Imaging Services

Screening Mammograms

A Screening Mammogram is a routine radiologic examination of both breasts performed on a woman who does not have symptoms of breast disease, is not at high risk for breast cancer, and has no present or recurrent breast related problems for the purpose of early detection of breast cancer.

Screening Mammograms are also performed on women who are at high risk for breast cancer, including those with a family history of breast cancer; women who gave birth after age 30 or who never gave birth; or women who have had a history of biopsy-proven benign breast disease.

A regular schedule of screening mammograms offers women the best way of detecting cancerous and pre-cancerous conditions early, when treatment can be most effective.

Screening Mammogram guidelines

  • Annual Mammograms and clinical breast examinations are presently the best means for early detection resulting in effective treatment of breast cancer.
  • The American College of Obstetricians and Gynecologists recommends that women undergo at least one baseline screening Mammogram between 35 and 40, while women 40 years and older should schedule an exam annually.

How to prepare for your Screening Mammogram

  • You should schedule your Screening Mammogram one-week after your menstrual period begins, when the breasts will be least tender.
  • If this is your first exam at our center, be sure to bring any previous studies so that the Radiologist can review them along with the current study for any changes.
  • On the day of your Mammogram, avoid using deodorant and lotions.
  • Wear two-piece clothing to make undressing more convenient.

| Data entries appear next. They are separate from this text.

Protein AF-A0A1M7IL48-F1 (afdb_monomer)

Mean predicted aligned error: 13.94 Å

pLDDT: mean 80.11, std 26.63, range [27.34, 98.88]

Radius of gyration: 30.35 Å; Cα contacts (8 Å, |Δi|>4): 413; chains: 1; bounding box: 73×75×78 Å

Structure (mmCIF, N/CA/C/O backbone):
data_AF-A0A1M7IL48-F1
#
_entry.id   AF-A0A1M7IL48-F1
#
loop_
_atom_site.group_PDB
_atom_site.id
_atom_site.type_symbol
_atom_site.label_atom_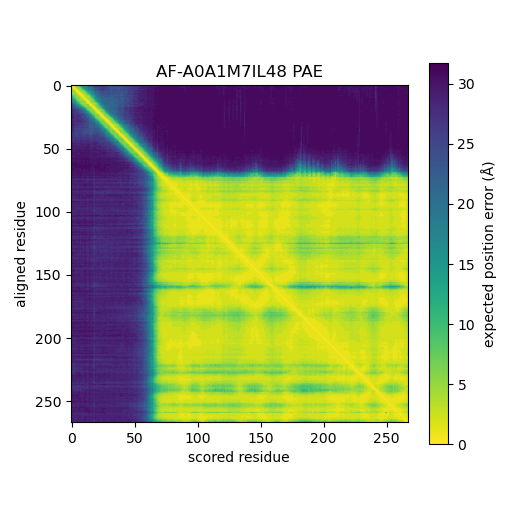id
_atom_site.label_alt_id
_atom_site.label_comp_id
_atom_site.label_asym_id
_atom_site.label_entity_id
_atom_site.label_seq_id
_atom_site.pdbx_PDB_ins_code
_atom_site.Cartn_x
_atom_site.Cartn_y
_atom_site.Cartn_z
_atom_site.occupancy
_atom_site.B_iso_or_equiv
_atom_site.auth_seq_id
_atom_site.auth_comp_id
_atom_site.auth_asym_id
_atom_site.auth_atom_id
_atom_site.pdbx_PDB_model_num
ATOM 1 N N . MET A 1 1 ? -47.225 31.837 -25.339 1.00 39.22 1 MET A N 1
ATOM 2 C CA . MET A 1 1 ? -46.363 32.777 -26.094 1.00 39.22 1 MET A CA 1
ATOM 3 C C . MET A 1 1 ? -45.392 33.449 -25.135 1.00 39.22 1 MET A C 1
ATOM 5 O O . MET A 1 1 ? -45.799 33.731 -24.018 1.00 39.22 1 MET A O 1
ATOM 9 N N . LYS A 1 2 ? -44.196 33.770 -25.651 1.00 35.56 2 LYS A N 1
ATOM 10 C CA . LYS A 1 2 ? -43.119 34.626 -25.107 1.00 35.56 2 LYS A CA 1
ATOM 11 C C . LYS A 1 2 ? -42.047 33.953 -24.231 1.00 35.56 2 LYS A C 1
ATOM 13 O O . LYS A 1 2 ? -42.188 33.799 -23.028 1.00 35.56 2 LYS A O 1
ATOM 18 N N . LYS A 1 3 ? -40.940 33.638 -24.920 1.00 40.78 3 LYS A N 1
ATOM 19 C CA . LYS A 1 3 ? -39.556 33.595 -24.421 1.00 40.78 3 LYS A CA 1
ATOM 20 C C . LYS A 1 3 ? -39.205 34.917 -23.732 1.00 40.78 3 LYS A C 1
ATOM 22 O O . LYS A 1 3 ? -39.582 35.947 -24.286 1.00 40.78 3 LYS A O 1
ATOM 27 N N . GLN A 1 4 ? -38.374 34.892 -22.688 1.00 40.81 4 GLN A N 1
ATOM 28 C CA . GLN A 1 4 ? -37.383 35.947 -22.443 1.00 40.81 4 GLN A CA 1
ATOM 29 C C . GLN A 1 4 ? -36.104 35.373 -21.818 1.00 40.81 4 GLN A C 1
ATOM 31 O O . GLN A 1 4 ? -36.156 34.540 -20.919 1.00 40.81 4 GLN A O 1
ATOM 36 N N . LEU A 1 5 ? -34.978 35.812 -22.386 1.00 42.81 5 LEU A N 1
ATOM 37 C CA . LEU A 1 5 ? -33.608 35.574 -21.946 1.00 42.81 5 LEU A CA 1
ATOM 38 C C . LEU A 1 5 ? -33.311 36.376 -20.671 1.00 42.81 5 LEU A C 1
ATOM 40 O O . LEU A 1 5 ? -33.766 37.514 -20.558 1.00 42.81 5 LEU A O 1
ATOM 44 N N . LEU A 1 6 ? -32.479 35.827 -19.782 1.00 42.81 6 LEU A N 1
ATOM 45 C CA . LEU A 1 6 ? -31.813 36.595 -18.730 1.00 42.81 6 LEU A CA 1
ATOM 46 C C . LEU A 1 6 ? -30.372 36.901 -19.159 1.00 42.81 6 LEU A C 1
ATOM 48 O O . LEU A 1 6 ? -29.627 35.998 -19.536 1.00 42.81 6 LEU A O 1
ATOM 52 N N . ALA A 1 7 ? -30.018 38.183 -19.117 1.00 37.78 7 ALA A N 1
ATOM 53 C CA . ALA A 1 7 ? -28.699 38.713 -19.427 1.00 37.78 7 ALA A CA 1
ATOM 54 C C . ALA A 1 7 ? -27.847 38.862 -18.155 1.00 37.78 7 ALA A C 1
ATOM 56 O O . ALA A 1 7 ? -28.358 39.160 -17.076 1.00 37.78 7 ALA A O 1
ATOM 57 N N . ILE A 1 8 ? -26.542 38.664 -18.330 1.00 40.22 8 ILE A N 1
ATOM 58 C CA . ILE A 1 8 ? -25.466 38.820 -17.347 1.00 40.22 8 ILE A CA 1
ATOM 59 C C . ILE A 1 8 ? -25.166 40.312 -17.136 1.00 40.22 8 ILE A C 1
ATOM 61 O O . ILE A 1 8 ? -25.099 41.065 -18.106 1.00 40.22 8 ILE A O 1
ATOM 65 N N . ALA A 1 9 ? -24.898 40.718 -15.892 1.00 37.94 9 ALA A N 1
ATOM 66 C CA . ALA A 1 9 ? -24.228 41.981 -15.586 1.00 37.94 9 ALA A CA 1
ATOM 67 C C . ALA A 1 9 ? -23.208 41.786 -14.450 1.00 37.94 9 ALA A C 1
ATOM 69 O O . ALA A 1 9 ? -23.570 41.499 -13.311 1.00 37.94 9 ALA A O 1
ATOM 70 N N . LEU A 1 10 ? -21.926 41.940 -14.796 1.00 31.81 10 LEU A N 1
ATOM 71 C CA . LEU A 1 10 ? -20.801 42.124 -13.879 1.00 31.81 10 LEU A CA 1
ATOM 72 C C . LEU A 1 10 ? -20.822 43.564 -13.348 1.00 31.81 10 LEU A C 1
ATOM 74 O O . LEU A 1 10 ? -20.897 44.501 -14.142 1.00 31.81 10 LEU A O 1
ATOM 78 N N . VAL A 1 11 ? -20.671 43.747 -12.036 1.00 45.72 11 VAL A N 1
ATOM 79 C CA . VAL A 1 11 ? -20.342 45.052 -11.445 1.00 45.72 11 VAL A CA 1
ATOM 80 C C . VAL A 1 11 ? -19.132 44.890 -10.535 1.00 45.72 11 VAL A C 1
ATOM 82 O O . VAL A 1 11 ? -19.189 44.218 -9.510 1.00 45.72 11 VAL A O 1
ATOM 85 N N . ALA A 1 12 ? -18.039 45.531 -10.940 1.00 38.00 12 ALA A N 1
ATOM 86 C CA . ALA A 1 12 ? -16.895 45.845 -10.102 1.00 38.00 12 ALA A CA 1
ATOM 87 C C . ALA A 1 12 ? -17.150 47.181 -9.390 1.00 38.00 12 ALA A C 1
ATOM 89 O O . ALA A 1 12 ? -17.581 48.139 -10.032 1.00 38.00 12 ALA A O 1
ATOM 90 N N . MET A 1 13 ? -16.822 47.278 -8.100 1.00 39.97 13 MET A N 1
ATOM 91 C CA . MET A 1 13 ? -16.533 48.562 -7.457 1.00 39.97 13 MET A CA 1
ATOM 92 C C . MET A 1 13 ? -15.357 48.425 -6.492 1.00 39.97 13 MET A C 1
ATOM 94 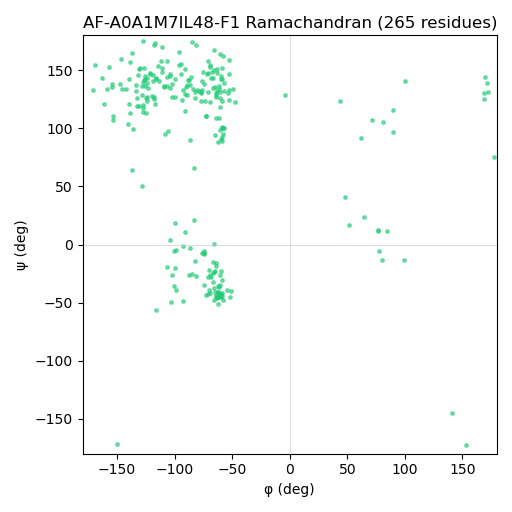O O . MET A 1 13 ? -15.380 47.648 -5.542 1.00 39.97 13 MET A O 1
ATOM 98 N N . MET A 1 14 ? -14.330 49.218 -6.790 1.00 40.41 14 MET A N 1
ATOM 99 C CA . MET A 1 14 ? -13.248 49.611 -5.897 1.00 40.41 14 MET A CA 1
ATOM 100 C C . MET A 1 14 ? -13.777 50.545 -4.801 1.00 40.41 14 MET A C 1
ATOM 102 O O . MET A 1 14 ? -14.719 51.300 -5.034 1.00 40.41 14 MET A O 1
ATOM 106 N N . GLY A 1 15 ? -13.104 50.571 -3.650 1.00 37.19 15 GLY A N 1
ATOM 107 C CA . GLY A 1 15 ? -13.331 51.594 -2.630 1.00 37.19 15 GLY A CA 1
ATOM 108 C C . GLY A 1 15 ? -12.500 51.390 -1.368 1.00 37.19 15 GLY A C 1
ATOM 109 O O . GLY A 1 15 ? -13.026 50.969 -0.345 1.00 37.19 15 GLY A O 1
ATOM 110 N N . LEU A 1 16 ? -11.202 51.696 -1.438 1.00 35.31 16 LEU A N 1
ATOM 111 C CA . LEU A 1 16 ? -10.385 51.993 -0.260 1.00 35.31 16 LEU A CA 1
ATOM 112 C C . LEU A 1 16 ? -10.697 53.419 0.205 1.00 35.31 16 LEU A C 1
ATOM 114 O O . LEU A 1 16 ? -10.642 54.338 -0.608 1.00 35.31 16 LEU A O 1
ATOM 118 N N . THR A 1 17 ? -10.977 53.600 1.497 1.00 35.31 17 THR A N 1
ATOM 119 C CA . THR A 1 17 ? -10.338 54.586 2.397 1.00 35.31 17 THR A CA 1
ATOM 120 C C . THR A 1 17 ? -11.111 54.680 3.714 1.00 35.31 17 THR A C 1
ATOM 122 O O . THR A 1 17 ? -12.298 54.984 3.732 1.00 35.31 17 THR A O 1
ATOM 125 N N . ALA A 1 18 ? -10.410 54.485 4.829 1.00 29.98 18 ALA A N 1
ATOM 126 C CA . ALA A 1 18 ? -10.727 55.146 6.090 1.00 29.98 18 ALA A CA 1
ATOM 127 C C . ALA A 1 18 ? -9.439 55.257 6.913 1.00 29.98 18 ALA A C 1
ATOM 129 O O . ALA A 1 18 ? -8.909 54.262 7.406 1.00 29.98 18 ALA A O 1
ATOM 130 N N . CYS A 1 19 ? -8.923 56.483 6.996 1.00 35.69 19 CYS A N 1
ATOM 131 C CA . CYS A 1 19 ? -7.840 56.883 7.881 1.00 35.69 19 CYS A CA 1
ATOM 132 C C . CYS A 1 19 ? -8.281 56.758 9.345 1.00 35.69 19 CYS A C 1
ATOM 134 O O . CYS A 1 19 ? -9.362 57.219 9.711 1.00 35.69 19 CYS A O 1
ATOM 136 N N . GLY A 1 20 ? -7.416 56.197 10.182 1.00 30.62 20 GLY A N 1
ATOM 137 C CA . GLY A 1 20 ? -7.510 56.254 11.635 1.00 30.62 20 GLY A CA 1
ATOM 138 C C . GLY A 1 20 ? -6.107 56.449 12.188 1.00 30.62 20 GLY A C 1
ATOM 139 O O . GLY A 1 20 ? -5.299 55.527 12.160 1.00 30.62 20 GLY A O 1
ATOM 140 N N . GLU A 1 21 ? -5.815 57.673 12.610 1.00 29.94 21 GLU A N 1
ATOM 141 C CA . GLU A 1 21 ? -4.534 58.102 13.160 1.00 29.94 21 GLU A CA 1
ATOM 142 C C . GLU A 1 21 ? -4.566 57.999 14.687 1.00 29.94 21 GLU A C 1
ATOM 144 O O . GLU A 1 21 ? -5.426 58.597 15.331 1.00 29.94 21 GLU A O 1
ATOM 149 N N . SER A 1 22 ? -3.622 57.258 15.268 1.00 32.09 22 SER A N 1
ATOM 150 C CA . SER A 1 22 ? -3.131 57.501 16.627 1.00 32.09 22 SER A CA 1
ATOM 151 C C . SER A 1 22 ? -1.775 56.822 16.818 1.00 32.09 22 SER A C 1
ATOM 153 O O . SER A 1 22 ? -1.643 55.607 16.664 1.00 32.09 22 SER A O 1
ATOM 155 N N . GLU A 1 23 ? -0.778 57.642 17.137 1.00 29.47 23 GLU A N 1
ATOM 156 C CA . GLU A 1 23 ? 0.610 57.293 17.424 1.00 29.47 23 GLU A CA 1
ATOM 157 C C . GLU A 1 23 ? 0.757 56.292 18.586 1.00 29.47 23 GLU A C 1
ATOM 159 O O . GLU A 1 23 ? 0.158 56.455 19.647 1.00 29.47 23 GLU A O 1
ATOM 164 N N . SER A 1 24 ? 1.654 55.311 18.450 1.00 27.34 24 SER A N 1
ATOM 165 C CA . SER A 1 24 ? 2.903 55.279 19.233 1.00 27.34 24 SER A CA 1
ATOM 166 C C . SER A 1 24 ? 3.703 53.977 19.056 1.00 27.34 24 SER A C 1
ATOM 168 O O . SER A 1 24 ? 3.239 52.864 19.267 1.00 27.34 24 SER A O 1
ATOM 170 N N . SER A 1 25 ? 4.994 54.187 18.787 1.00 27.88 25 SER A N 1
ATOM 171 C CA . SER A 1 25 ? 6.159 53.369 19.161 1.00 27.88 25 SER A CA 1
ATOM 172 C C . SER A 1 25 ? 6.452 52.000 18.507 1.00 27.88 25 SER A C 1
ATOM 174 O O . SER A 1 25 ? 5.992 50.953 18.938 1.00 27.88 25 SER A O 1
ATOM 176 N N . LYS A 1 26 ? 7.502 52.075 17.670 1.00 28.53 26 LYS A N 1
ATOM 177 C CA . LYS A 1 26 ? 8.737 51.256 17.621 1.00 28.53 26 LYS A CA 1
ATOM 178 C C . LYS A 1 26 ? 8.792 49.965 16.778 1.00 28.53 26 LYS A C 1
ATOM 180 O O . LYS A 1 26 ? 8.310 48.919 17.179 1.00 28.53 26 LYS A O 1
ATOM 185 N N . LYS A 1 27 ? 9.695 50.087 15.784 1.00 27.78 27 LYS A N 1
ATOM 186 C CA . LYS A 1 27 ? 10.626 49.111 15.172 1.00 27.78 27 LYS A CA 1
ATOM 187 C C . LYS A 1 27 ? 10.063 48.149 14.117 1.00 27.78 27 LYS A C 1
ATOM 189 O O . LYS A 1 27 ? 9.462 47.149 14.464 1.00 27.78 27 LYS A O 1
ATOM 194 N N . GLU A 1 28 ? 10.389 48.411 12.845 1.00 32.62 28 GLU A N 1
ATOM 195 C CA . GLU A 1 28 ? 11.391 47.666 12.042 1.00 32.62 28 GLU A CA 1
ATOM 196 C C . GLU A 1 28 ? 11.365 48.085 10.553 1.00 32.62 28 GLU A C 1
ATOM 198 O O . GLU A 1 28 ? 10.289 48.268 9.990 1.00 32.62 28 GLU A O 1
ATOM 203 N N . LYS A 1 29 ? 12.552 48.219 9.930 1.00 28.06 29 LYS A N 1
ATOM 204 C CA . LYS A 1 29 ? 12.923 47.927 8.513 1.00 28.06 29 LYS A CA 1
ATOM 205 C C . LYS A 1 29 ? 14.322 48.521 8.249 1.00 28.06 29 LYS A C 1
ATOM 207 O O . LYS A 1 29 ? 14.585 49.613 8.730 1.00 28.06 29 LYS A O 1
ATOM 212 N N . SER A 1 30 ? 15.335 47.844 7.691 1.00 28.81 30 SER A N 1
ATOM 213 C CA . SER A 1 30 ? 15.449 47.043 6.454 1.00 28.81 30 SER A CA 1
ATOM 214 C C . SER A 1 30 ? 15.180 47.882 5.198 1.00 28.81 30 SER A C 1
ATOM 216 O O . SER A 1 30 ? 14.038 48.028 4.768 1.00 28.81 30 SER A O 1
ATOM 218 N N . ASP A 1 31 ? 16.266 48.432 4.645 1.00 30.11 31 ASP A N 1
ATOM 219 C CA . ASP A 1 31 ? 16.323 49.190 3.391 1.00 30.11 31 ASP A CA 1
ATOM 220 C C . ASP A 1 31 ? 16.583 48.275 2.184 1.00 30.11 31 ASP A C 1
ATOM 222 O O . ASP A 1 31 ? 17.447 47.395 2.217 1.00 30.11 31 ASP A O 1
ATOM 226 N N . LYS A 1 32 ? 15.853 48.537 1.093 1.00 29.06 32 LYS A N 1
ATOM 227 C CA . LYS A 1 32 ? 16.016 47.963 -0.250 1.00 29.06 32 LYS A CA 1
ATOM 228 C C . LYS A 1 32 ? 16.345 49.115 -1.207 1.00 29.06 32 LYS A C 1
ATOM 230 O O . LYS A 1 32 ? 15.608 50.095 -1.246 1.00 29.06 32 LYS A O 1
ATOM 235 N N . LYS A 1 33 ? 17.454 48.994 -1.944 1.00 30.70 33 LYS A N 1
ATOM 236 C CA . LYS A 1 33 ? 18.028 50.031 -2.820 1.00 30.70 33 LYS A CA 1
ATOM 237 C C . LYS A 1 33 ? 17.515 49.945 -4.268 1.00 30.70 33 LYS A C 1
ATOM 239 O O . LYS A 1 33 ? 17.153 48.870 -4.742 1.00 30.70 33 LYS A O 1
ATOM 244 N N . GLU A 1 34 ? 17.502 51.124 -4.888 1.00 31.08 34 GLU A N 1
ATOM 245 C CA . GLU A 1 34 ? 17.028 51.576 -6.204 1.00 31.08 34 GLU A CA 1
ATOM 246 C C . GLU A 1 34 ? 17.523 50.828 -7.453 1.00 31.08 34 GLU A C 1
ATOM 248 O O . GLU A 1 34 ? 18.600 50.235 -7.476 1.00 31.08 34 GLU A O 1
ATOM 253 N N . ALA A 1 35 ? 16.731 50.986 -8.522 1.00 28.33 35 ALA A N 1
ATOM 254 C CA . ALA A 1 35 ? 17.084 50.786 -9.922 1.00 28.33 35 ALA A CA 1
ATOM 255 C C . ALA A 1 35 ? 17.211 52.160 -10.613 1.00 28.33 35 ALA A C 1
ATOM 257 O O . ALA A 1 35 ? 16.340 53.010 -10.429 1.00 28.33 35 ALA A O 1
ATOM 258 N N . GLU A 1 36 ? 18.253 52.354 -11.427 1.00 33.31 36 GLU A N 1
ATOM 259 C CA . GLU A 1 36 ? 18.422 53.524 -12.300 1.00 33.31 36 GLU A CA 1
ATOM 260 C C . GLU A 1 36 ? 18.242 53.152 -13.781 1.00 33.31 36 GLU A C 1
ATOM 262 O O . GLU A 1 36 ? 18.735 52.138 -14.274 1.00 33.31 36 GLU A O 1
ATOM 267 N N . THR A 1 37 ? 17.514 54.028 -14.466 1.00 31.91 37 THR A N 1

When you have your Screening Mammogram

  • You will complete your detailed medical history form.
  • Be escorted into an exam room to prepare for your Mammogram.
  • Meet with our Certified Mammogram Technologist to perform your test.

Diagnostic Mammograms

A Diagnostic Mammogram is technically the same radiologic procedure as a Screening Mammogram. The main difference is that this procedure focuses on the signs or symptoms of breast disease – including pain, nipple discharge, masses or lumps, etc.; a personal history of breast cancer, endometrial cancer of unknown origin; or breast implants/augmentation that were presented in the Screening Mammogram or other doctor visits.

Ultrasounds

Most often, doctors order a breast ultrasound exam to answer a specific question about a particular area of the breast. Such questions might arise when:

  • A mammogram shows an abnormality
  • A physical examination of the breast discovers a lump
  • A breast MRI (magnetic resonance imaging) test reveals a suspicious area

While a targeted breast ultrasound can be a helpful diagnostic tool, it is not done as part of a routine screening.

How Ultrasound Works

Ultrasonography uses sound waves, instead of radiation or x-rays, to create an image of part of the body. An ultrasound offers more information than a mammogram, which is a special x-ray of the breast. For example, an ultrasound is particularly useful in distinguishing fluids from solids, so it is often used to detect cysts (small fluid-filled structures within the breast).

What to Expect

The ultrasound is painless and will take about 30 minutes. You will lie on your back and the ultrasound technician will put some clear gel on the breast to be examined. This helps the transducer, a small device that the technician holds, make better contact with the skin. The technician will move the transducer back and forth over your breast. As it moves, it sends out silent sound waves. The waves are then reflected back to the transducer, analyzed, and converted into a picture called a sonogram that displays on a monitor.

Ultrasound Guided Biopsy

(ALSO KNOW AS VACUUM ASSISTED MAMMOTOME BIOPSY)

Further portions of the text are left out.